EXTRACTED DATA:
╔══
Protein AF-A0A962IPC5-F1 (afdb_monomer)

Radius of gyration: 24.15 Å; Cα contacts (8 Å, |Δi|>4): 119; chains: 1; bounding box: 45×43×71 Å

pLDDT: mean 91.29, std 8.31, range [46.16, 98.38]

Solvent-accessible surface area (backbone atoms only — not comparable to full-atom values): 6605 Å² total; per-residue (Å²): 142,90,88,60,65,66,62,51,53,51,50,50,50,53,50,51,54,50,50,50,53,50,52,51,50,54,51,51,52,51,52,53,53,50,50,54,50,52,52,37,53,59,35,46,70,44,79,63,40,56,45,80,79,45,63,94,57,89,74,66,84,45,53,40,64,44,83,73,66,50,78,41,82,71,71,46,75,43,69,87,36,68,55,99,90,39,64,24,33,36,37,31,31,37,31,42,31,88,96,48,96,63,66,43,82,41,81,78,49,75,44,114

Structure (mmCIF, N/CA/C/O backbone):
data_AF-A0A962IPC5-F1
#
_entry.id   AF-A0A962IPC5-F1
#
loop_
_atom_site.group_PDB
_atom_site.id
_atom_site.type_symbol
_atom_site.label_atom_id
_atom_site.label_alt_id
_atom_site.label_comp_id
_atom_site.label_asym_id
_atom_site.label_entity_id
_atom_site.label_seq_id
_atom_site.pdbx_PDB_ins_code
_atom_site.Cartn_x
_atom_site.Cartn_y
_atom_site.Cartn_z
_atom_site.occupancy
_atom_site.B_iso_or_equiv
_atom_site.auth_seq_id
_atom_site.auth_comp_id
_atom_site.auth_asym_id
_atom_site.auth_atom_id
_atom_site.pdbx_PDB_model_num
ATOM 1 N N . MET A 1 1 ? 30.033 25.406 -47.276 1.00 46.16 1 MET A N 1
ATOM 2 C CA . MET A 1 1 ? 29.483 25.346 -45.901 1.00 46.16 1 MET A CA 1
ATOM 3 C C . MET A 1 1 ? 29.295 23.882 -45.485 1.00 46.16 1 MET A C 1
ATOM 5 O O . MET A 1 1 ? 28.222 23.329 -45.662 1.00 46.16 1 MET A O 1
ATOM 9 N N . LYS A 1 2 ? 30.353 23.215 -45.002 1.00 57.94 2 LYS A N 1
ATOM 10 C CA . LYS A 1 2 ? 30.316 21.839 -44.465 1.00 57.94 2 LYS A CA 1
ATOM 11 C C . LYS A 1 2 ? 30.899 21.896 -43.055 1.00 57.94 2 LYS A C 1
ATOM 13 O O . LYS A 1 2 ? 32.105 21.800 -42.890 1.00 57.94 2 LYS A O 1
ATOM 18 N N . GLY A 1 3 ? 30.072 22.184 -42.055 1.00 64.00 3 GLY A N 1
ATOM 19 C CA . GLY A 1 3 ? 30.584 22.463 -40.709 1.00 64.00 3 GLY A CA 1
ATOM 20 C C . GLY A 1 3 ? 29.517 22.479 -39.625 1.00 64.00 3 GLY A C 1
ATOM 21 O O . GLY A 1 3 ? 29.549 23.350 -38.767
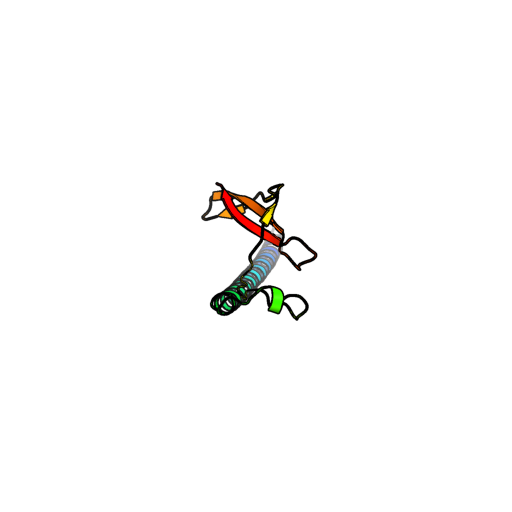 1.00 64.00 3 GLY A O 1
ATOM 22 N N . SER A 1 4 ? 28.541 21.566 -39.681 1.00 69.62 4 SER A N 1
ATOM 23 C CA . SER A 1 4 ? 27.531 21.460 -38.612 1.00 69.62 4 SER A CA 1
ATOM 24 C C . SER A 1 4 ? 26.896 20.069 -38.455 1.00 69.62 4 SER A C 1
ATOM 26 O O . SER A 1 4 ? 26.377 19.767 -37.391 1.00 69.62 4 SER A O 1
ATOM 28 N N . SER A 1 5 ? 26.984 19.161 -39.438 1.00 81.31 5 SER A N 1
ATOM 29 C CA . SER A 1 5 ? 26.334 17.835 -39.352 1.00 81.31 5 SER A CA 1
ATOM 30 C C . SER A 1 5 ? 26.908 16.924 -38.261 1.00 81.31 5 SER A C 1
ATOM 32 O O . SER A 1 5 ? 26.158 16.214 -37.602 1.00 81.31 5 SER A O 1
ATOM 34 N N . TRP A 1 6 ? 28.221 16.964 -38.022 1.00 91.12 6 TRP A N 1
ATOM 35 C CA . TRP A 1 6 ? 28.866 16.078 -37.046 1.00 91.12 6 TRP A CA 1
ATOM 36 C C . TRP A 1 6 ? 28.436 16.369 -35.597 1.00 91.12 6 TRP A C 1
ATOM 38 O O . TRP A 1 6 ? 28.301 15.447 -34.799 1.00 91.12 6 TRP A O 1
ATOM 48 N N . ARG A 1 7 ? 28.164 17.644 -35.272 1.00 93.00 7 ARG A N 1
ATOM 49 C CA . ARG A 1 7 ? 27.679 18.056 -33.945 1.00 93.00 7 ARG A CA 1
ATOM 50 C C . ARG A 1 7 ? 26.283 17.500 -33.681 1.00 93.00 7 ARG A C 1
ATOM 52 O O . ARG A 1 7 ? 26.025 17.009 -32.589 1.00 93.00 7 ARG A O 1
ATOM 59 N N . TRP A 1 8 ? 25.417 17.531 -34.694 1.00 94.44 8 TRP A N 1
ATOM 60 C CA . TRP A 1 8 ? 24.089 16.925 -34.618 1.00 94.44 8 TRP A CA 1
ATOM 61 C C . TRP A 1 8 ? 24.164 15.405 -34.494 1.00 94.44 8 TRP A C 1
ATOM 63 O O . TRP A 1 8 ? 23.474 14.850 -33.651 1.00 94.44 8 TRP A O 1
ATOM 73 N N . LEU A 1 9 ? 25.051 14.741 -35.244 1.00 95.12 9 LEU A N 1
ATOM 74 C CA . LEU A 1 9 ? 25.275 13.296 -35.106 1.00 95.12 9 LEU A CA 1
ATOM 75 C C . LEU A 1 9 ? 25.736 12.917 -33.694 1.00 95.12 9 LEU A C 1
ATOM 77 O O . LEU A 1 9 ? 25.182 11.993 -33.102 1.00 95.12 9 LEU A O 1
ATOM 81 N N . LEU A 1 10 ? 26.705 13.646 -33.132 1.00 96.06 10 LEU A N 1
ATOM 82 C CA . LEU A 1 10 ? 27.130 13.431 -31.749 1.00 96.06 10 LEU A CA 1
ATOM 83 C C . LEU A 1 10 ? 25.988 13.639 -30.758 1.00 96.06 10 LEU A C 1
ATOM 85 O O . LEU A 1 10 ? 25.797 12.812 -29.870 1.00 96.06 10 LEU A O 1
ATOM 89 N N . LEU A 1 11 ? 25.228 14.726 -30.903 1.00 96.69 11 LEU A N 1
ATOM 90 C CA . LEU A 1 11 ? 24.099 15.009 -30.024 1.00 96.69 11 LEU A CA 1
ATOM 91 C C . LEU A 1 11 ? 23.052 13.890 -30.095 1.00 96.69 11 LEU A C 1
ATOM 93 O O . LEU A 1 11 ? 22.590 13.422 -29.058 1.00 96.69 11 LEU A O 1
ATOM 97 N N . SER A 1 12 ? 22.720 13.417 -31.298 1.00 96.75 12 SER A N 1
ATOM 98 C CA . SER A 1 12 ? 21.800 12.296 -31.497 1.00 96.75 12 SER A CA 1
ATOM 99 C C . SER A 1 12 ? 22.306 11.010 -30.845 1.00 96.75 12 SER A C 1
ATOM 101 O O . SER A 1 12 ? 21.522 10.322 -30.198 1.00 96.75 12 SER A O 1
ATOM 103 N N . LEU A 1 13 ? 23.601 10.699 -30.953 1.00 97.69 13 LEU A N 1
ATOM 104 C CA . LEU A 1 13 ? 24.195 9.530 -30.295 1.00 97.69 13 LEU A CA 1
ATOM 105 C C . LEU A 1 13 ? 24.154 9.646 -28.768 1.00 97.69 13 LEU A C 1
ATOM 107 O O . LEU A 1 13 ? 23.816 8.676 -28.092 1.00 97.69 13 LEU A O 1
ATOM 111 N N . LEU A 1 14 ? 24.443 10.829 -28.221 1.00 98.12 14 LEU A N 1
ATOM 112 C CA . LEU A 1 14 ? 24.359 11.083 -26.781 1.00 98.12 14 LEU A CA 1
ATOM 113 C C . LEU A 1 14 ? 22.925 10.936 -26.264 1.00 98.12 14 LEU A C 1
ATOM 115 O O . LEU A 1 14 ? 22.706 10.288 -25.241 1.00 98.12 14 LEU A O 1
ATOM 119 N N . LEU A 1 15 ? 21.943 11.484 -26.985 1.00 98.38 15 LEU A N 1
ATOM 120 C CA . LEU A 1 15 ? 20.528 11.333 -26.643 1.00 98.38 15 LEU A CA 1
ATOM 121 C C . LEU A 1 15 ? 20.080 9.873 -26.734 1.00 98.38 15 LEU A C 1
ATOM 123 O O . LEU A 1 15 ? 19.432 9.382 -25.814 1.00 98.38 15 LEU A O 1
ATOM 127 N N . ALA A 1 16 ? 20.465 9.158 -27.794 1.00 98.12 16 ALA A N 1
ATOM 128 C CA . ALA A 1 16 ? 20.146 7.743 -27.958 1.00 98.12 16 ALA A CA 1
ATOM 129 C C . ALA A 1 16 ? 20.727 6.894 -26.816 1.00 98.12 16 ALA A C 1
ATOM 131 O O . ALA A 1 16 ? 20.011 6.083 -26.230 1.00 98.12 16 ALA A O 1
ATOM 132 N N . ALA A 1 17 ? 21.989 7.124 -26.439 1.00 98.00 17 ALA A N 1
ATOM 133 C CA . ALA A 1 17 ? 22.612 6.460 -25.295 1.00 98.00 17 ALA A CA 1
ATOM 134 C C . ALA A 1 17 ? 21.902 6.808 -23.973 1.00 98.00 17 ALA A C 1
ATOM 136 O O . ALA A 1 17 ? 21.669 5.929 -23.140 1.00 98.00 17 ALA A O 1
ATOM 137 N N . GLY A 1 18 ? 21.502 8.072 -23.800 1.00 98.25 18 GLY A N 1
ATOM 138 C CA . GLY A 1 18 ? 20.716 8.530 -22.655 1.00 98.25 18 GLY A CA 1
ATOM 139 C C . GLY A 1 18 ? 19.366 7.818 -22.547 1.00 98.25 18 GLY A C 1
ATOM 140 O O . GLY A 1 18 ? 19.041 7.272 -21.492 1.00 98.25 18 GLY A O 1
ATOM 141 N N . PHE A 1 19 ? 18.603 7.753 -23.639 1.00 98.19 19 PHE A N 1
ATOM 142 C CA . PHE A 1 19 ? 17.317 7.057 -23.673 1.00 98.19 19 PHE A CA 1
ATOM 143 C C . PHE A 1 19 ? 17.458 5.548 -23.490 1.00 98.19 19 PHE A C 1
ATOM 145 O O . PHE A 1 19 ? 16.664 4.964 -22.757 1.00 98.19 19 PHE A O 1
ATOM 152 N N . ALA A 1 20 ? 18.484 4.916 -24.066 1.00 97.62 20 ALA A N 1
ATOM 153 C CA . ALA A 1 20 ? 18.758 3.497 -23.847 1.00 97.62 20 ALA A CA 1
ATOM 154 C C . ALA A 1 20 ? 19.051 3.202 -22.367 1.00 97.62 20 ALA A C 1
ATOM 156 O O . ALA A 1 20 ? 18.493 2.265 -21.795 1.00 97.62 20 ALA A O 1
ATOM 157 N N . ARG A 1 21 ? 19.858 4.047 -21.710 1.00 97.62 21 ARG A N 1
╚══
WHAT TO DO:
Find each line in the data above with the word "backbone", then copy it.

WRITTEN ANSWER:
Solvent-accessible surface area (backbone atoms only — not comparable to full-atom values): 6605 Å² total; per-residue (Å²): 142,90,88,60,65,66,62,51,53,51,50,50,50,53,50,51,54,50,50,50,53,50,52,51,50,54,51,51,52,51,52,53,53,50,50,54,50,52,52,37,53,59,35,46,70,44,79,63,40,56,45,80,79,45,63,94,57,89,74,66,84,45,53,40,64,44,83,73,66,50,78,41,82,71,71,46,75,43,69,87,36,68,55,99,90,39,64,24,33,36,37,31,31,37,31,42,31,88,96,48,96,63,66,43,82,41,81,78,49,75,44,114
Structure (mmCIF, N/CA/C/O backbone):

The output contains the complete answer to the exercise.